== How to complete this task ==
Collect every line in the records below that contains the word "FemABX".

▬▬▬▬▬▬▬▬▬▬

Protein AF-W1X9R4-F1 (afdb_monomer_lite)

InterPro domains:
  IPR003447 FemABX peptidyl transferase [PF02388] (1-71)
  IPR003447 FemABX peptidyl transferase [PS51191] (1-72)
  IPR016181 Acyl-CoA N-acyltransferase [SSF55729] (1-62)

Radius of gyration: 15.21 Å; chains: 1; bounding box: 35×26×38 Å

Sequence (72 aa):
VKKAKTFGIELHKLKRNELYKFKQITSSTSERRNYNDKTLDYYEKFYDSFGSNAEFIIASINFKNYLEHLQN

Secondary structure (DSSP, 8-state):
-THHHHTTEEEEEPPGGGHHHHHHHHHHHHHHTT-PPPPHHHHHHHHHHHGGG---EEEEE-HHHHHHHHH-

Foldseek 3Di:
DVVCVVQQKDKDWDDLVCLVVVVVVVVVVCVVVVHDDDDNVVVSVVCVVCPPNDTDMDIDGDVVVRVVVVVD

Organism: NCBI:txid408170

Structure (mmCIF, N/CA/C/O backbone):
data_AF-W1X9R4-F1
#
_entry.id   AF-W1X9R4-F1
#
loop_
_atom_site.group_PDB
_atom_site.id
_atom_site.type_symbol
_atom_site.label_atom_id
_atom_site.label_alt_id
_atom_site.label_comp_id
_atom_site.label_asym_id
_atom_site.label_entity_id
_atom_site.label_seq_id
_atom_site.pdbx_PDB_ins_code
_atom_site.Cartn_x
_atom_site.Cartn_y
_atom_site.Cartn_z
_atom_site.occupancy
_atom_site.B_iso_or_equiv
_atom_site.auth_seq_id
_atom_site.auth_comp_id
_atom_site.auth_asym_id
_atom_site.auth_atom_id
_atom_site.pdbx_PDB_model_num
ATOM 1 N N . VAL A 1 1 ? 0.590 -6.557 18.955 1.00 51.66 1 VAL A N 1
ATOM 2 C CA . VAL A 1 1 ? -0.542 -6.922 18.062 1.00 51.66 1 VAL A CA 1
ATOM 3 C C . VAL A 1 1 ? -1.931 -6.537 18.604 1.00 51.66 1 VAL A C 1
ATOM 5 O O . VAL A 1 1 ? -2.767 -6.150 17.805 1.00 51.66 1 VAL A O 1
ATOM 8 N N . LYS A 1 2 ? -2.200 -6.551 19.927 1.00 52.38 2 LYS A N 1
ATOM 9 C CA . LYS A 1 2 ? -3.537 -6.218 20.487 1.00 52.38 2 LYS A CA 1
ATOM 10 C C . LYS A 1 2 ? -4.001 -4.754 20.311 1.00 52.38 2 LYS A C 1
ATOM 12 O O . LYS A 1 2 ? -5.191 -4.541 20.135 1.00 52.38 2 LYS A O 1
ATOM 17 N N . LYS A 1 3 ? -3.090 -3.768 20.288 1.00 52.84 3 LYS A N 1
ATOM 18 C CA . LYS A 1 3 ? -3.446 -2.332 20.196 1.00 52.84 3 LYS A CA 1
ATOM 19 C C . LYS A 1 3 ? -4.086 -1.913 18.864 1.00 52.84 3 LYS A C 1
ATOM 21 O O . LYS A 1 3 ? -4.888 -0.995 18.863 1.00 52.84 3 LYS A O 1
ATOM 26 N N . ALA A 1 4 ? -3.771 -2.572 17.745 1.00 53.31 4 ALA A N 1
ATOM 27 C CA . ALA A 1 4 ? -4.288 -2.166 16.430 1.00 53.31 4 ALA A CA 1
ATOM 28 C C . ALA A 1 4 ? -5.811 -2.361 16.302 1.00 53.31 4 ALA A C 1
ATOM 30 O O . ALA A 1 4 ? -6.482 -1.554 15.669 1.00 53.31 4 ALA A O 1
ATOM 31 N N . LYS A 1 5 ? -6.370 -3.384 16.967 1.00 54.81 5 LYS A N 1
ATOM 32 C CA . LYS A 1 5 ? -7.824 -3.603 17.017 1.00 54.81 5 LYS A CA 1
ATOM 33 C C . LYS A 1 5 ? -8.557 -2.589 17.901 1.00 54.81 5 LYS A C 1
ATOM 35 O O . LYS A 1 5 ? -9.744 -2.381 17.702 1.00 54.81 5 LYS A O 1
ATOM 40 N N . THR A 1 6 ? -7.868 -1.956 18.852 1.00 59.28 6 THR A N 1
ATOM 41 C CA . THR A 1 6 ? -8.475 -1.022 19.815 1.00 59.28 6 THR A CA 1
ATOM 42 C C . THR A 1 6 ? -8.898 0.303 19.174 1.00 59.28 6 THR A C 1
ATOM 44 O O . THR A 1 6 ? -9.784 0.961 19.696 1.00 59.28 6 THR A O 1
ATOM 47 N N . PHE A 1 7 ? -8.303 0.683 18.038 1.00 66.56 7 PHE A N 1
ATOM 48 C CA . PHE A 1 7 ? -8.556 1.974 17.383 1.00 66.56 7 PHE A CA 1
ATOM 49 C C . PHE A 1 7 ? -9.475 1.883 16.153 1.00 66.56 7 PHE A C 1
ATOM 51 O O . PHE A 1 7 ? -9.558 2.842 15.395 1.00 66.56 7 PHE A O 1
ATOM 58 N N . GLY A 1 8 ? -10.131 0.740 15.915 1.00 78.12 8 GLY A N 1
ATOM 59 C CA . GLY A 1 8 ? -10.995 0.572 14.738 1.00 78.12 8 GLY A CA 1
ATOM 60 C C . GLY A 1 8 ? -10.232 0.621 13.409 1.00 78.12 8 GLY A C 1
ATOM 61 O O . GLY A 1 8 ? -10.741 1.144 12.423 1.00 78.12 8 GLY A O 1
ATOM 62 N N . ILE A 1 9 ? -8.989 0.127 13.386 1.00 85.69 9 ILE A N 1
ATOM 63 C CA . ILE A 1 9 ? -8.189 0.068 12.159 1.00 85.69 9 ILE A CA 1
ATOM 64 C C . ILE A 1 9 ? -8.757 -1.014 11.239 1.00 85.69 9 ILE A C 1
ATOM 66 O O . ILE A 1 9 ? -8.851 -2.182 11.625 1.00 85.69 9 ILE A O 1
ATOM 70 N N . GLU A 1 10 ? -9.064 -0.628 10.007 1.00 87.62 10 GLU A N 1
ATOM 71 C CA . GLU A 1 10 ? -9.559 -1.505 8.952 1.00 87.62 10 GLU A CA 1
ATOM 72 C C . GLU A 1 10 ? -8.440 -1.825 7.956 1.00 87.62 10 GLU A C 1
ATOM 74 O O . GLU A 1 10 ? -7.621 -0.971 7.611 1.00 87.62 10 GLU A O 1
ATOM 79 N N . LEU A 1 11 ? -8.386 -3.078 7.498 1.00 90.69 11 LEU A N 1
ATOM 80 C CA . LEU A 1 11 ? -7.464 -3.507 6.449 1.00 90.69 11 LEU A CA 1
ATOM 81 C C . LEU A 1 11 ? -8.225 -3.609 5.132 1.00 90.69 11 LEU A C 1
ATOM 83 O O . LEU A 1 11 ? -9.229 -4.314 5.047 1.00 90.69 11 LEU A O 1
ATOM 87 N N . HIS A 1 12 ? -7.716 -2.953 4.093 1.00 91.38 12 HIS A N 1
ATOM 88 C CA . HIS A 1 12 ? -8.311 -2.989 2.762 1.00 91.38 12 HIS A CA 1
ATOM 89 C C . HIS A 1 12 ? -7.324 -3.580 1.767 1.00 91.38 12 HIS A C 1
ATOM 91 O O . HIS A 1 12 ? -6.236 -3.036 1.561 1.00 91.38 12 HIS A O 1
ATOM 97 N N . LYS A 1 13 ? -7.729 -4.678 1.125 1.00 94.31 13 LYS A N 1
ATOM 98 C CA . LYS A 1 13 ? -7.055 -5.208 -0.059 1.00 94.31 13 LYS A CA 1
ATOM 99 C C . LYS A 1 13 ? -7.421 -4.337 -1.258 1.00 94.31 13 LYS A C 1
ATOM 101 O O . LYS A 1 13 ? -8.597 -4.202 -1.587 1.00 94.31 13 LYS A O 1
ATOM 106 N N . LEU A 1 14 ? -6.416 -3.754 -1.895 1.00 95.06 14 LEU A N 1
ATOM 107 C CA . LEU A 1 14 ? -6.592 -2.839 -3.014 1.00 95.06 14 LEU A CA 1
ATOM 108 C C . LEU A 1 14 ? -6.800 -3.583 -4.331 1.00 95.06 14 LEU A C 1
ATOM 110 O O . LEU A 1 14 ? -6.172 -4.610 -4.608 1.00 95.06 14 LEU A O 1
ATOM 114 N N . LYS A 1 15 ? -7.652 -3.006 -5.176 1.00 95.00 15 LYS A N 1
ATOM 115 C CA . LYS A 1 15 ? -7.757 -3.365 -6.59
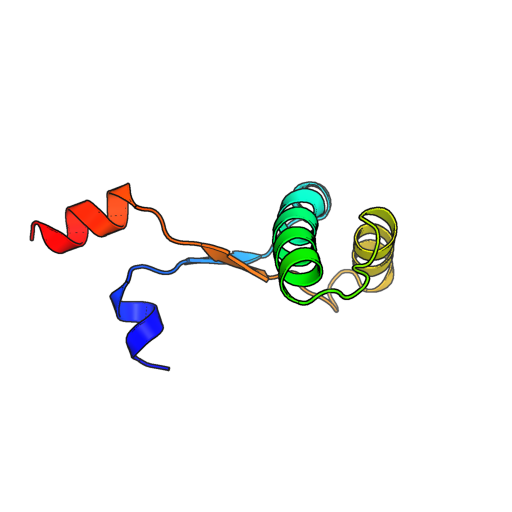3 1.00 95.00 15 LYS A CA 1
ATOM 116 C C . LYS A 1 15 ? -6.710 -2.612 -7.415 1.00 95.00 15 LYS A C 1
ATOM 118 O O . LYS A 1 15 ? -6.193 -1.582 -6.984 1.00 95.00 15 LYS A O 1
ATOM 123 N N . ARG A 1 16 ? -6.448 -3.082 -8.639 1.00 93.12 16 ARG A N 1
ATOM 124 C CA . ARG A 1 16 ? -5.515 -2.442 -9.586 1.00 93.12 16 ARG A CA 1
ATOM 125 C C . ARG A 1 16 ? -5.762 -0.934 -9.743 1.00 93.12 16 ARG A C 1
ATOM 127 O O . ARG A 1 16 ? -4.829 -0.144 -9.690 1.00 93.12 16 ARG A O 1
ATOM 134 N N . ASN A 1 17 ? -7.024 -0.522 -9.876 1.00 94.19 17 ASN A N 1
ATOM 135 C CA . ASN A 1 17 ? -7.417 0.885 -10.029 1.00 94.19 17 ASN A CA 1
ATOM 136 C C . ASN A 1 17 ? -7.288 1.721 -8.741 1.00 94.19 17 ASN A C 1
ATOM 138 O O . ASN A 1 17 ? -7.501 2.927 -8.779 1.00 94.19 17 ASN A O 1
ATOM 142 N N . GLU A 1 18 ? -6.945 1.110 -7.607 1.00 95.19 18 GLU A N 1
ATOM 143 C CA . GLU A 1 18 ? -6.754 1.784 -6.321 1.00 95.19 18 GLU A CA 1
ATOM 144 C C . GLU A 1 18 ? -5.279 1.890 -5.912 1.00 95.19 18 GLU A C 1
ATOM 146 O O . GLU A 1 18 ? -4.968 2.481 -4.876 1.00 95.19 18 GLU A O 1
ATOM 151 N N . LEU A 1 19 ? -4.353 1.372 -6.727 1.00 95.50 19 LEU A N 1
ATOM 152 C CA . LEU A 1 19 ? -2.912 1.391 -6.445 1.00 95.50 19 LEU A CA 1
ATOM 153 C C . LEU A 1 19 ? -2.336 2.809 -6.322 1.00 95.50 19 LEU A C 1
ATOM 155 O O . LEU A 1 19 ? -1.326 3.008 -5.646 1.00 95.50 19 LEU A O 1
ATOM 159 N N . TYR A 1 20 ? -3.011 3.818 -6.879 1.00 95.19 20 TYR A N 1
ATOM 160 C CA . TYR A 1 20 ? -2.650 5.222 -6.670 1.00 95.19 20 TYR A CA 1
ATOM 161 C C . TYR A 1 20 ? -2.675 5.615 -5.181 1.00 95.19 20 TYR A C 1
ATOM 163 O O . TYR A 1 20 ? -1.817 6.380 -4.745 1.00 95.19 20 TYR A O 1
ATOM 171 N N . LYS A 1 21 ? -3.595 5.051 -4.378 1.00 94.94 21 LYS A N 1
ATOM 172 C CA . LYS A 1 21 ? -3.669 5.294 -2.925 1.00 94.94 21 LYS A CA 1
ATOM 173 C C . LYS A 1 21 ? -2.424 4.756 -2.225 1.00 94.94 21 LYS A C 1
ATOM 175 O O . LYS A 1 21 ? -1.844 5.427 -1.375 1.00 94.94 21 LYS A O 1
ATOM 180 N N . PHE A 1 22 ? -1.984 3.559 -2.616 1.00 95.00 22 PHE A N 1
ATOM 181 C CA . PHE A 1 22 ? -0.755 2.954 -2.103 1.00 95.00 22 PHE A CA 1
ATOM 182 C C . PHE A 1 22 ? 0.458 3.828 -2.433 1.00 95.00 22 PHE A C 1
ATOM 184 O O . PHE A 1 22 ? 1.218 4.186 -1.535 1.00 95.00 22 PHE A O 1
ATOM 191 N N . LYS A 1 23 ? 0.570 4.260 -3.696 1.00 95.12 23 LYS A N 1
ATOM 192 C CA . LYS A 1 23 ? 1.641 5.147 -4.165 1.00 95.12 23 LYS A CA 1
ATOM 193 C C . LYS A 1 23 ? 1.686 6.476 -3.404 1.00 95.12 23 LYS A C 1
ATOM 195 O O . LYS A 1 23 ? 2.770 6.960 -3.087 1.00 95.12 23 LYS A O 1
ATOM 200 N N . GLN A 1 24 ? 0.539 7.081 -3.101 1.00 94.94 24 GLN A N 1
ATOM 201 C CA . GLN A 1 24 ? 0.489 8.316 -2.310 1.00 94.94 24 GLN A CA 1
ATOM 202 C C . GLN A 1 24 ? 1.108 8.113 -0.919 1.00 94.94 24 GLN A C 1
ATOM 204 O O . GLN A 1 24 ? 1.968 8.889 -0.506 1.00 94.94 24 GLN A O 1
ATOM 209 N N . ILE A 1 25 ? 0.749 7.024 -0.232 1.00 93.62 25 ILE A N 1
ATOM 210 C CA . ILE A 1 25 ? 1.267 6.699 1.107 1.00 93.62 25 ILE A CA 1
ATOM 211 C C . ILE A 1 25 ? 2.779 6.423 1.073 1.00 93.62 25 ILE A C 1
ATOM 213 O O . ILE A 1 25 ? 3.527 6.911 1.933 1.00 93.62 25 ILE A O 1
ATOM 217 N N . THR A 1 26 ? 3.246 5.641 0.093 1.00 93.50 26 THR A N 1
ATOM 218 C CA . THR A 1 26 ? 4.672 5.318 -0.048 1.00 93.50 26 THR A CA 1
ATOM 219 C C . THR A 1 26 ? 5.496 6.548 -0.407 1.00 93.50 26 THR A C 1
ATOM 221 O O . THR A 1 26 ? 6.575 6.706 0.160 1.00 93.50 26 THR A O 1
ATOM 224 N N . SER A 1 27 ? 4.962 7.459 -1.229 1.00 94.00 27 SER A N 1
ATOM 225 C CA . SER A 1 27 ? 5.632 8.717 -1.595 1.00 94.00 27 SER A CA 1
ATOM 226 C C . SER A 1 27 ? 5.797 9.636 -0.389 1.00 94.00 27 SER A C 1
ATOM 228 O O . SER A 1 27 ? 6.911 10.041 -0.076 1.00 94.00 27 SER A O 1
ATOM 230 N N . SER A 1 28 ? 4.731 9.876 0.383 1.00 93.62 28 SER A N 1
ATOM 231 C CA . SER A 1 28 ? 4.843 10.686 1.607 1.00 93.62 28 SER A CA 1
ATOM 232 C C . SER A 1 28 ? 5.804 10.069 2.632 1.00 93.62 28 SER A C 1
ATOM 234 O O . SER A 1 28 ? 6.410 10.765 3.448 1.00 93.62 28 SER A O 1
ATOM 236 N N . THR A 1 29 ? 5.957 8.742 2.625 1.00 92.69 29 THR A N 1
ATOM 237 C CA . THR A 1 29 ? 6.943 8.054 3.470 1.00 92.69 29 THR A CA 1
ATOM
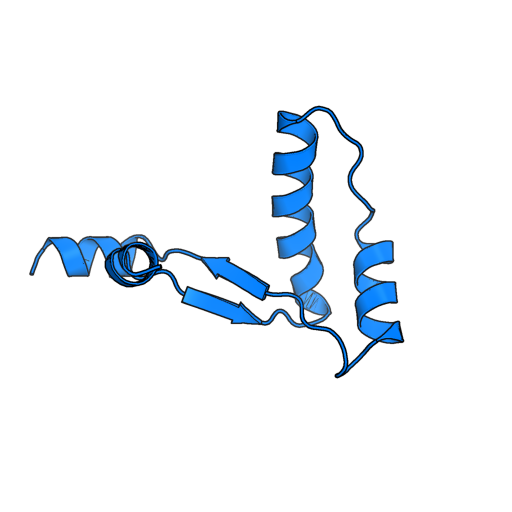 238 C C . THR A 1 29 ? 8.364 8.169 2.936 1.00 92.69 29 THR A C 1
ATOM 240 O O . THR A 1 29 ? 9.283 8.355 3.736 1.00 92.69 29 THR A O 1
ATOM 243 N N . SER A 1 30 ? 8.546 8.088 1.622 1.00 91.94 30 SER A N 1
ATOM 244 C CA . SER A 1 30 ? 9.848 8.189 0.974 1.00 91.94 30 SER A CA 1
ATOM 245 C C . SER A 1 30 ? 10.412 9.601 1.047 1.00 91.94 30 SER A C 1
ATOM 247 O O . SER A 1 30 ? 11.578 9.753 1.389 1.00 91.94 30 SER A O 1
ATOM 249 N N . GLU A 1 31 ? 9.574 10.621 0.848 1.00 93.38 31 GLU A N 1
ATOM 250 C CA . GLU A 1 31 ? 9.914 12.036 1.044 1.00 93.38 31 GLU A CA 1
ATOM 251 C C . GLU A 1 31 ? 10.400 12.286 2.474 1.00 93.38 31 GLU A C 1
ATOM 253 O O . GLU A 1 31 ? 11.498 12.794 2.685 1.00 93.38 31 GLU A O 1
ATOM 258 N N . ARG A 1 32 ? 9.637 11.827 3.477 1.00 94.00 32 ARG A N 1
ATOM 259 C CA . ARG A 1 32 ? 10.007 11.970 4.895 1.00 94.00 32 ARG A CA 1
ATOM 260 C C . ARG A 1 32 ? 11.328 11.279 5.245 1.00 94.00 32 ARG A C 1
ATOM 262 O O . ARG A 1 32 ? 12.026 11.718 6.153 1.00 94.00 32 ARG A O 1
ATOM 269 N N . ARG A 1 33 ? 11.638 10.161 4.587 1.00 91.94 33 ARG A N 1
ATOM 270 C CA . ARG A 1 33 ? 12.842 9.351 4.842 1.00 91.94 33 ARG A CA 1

▬▬▬▬▬▬▬▬▬▬

== Answer area ==
  IPR003447 FemABX peptidyl transferase [PF02388] (1-71)
  IPR003447 FemABX peptidyl transferase [PS51191] (1-72)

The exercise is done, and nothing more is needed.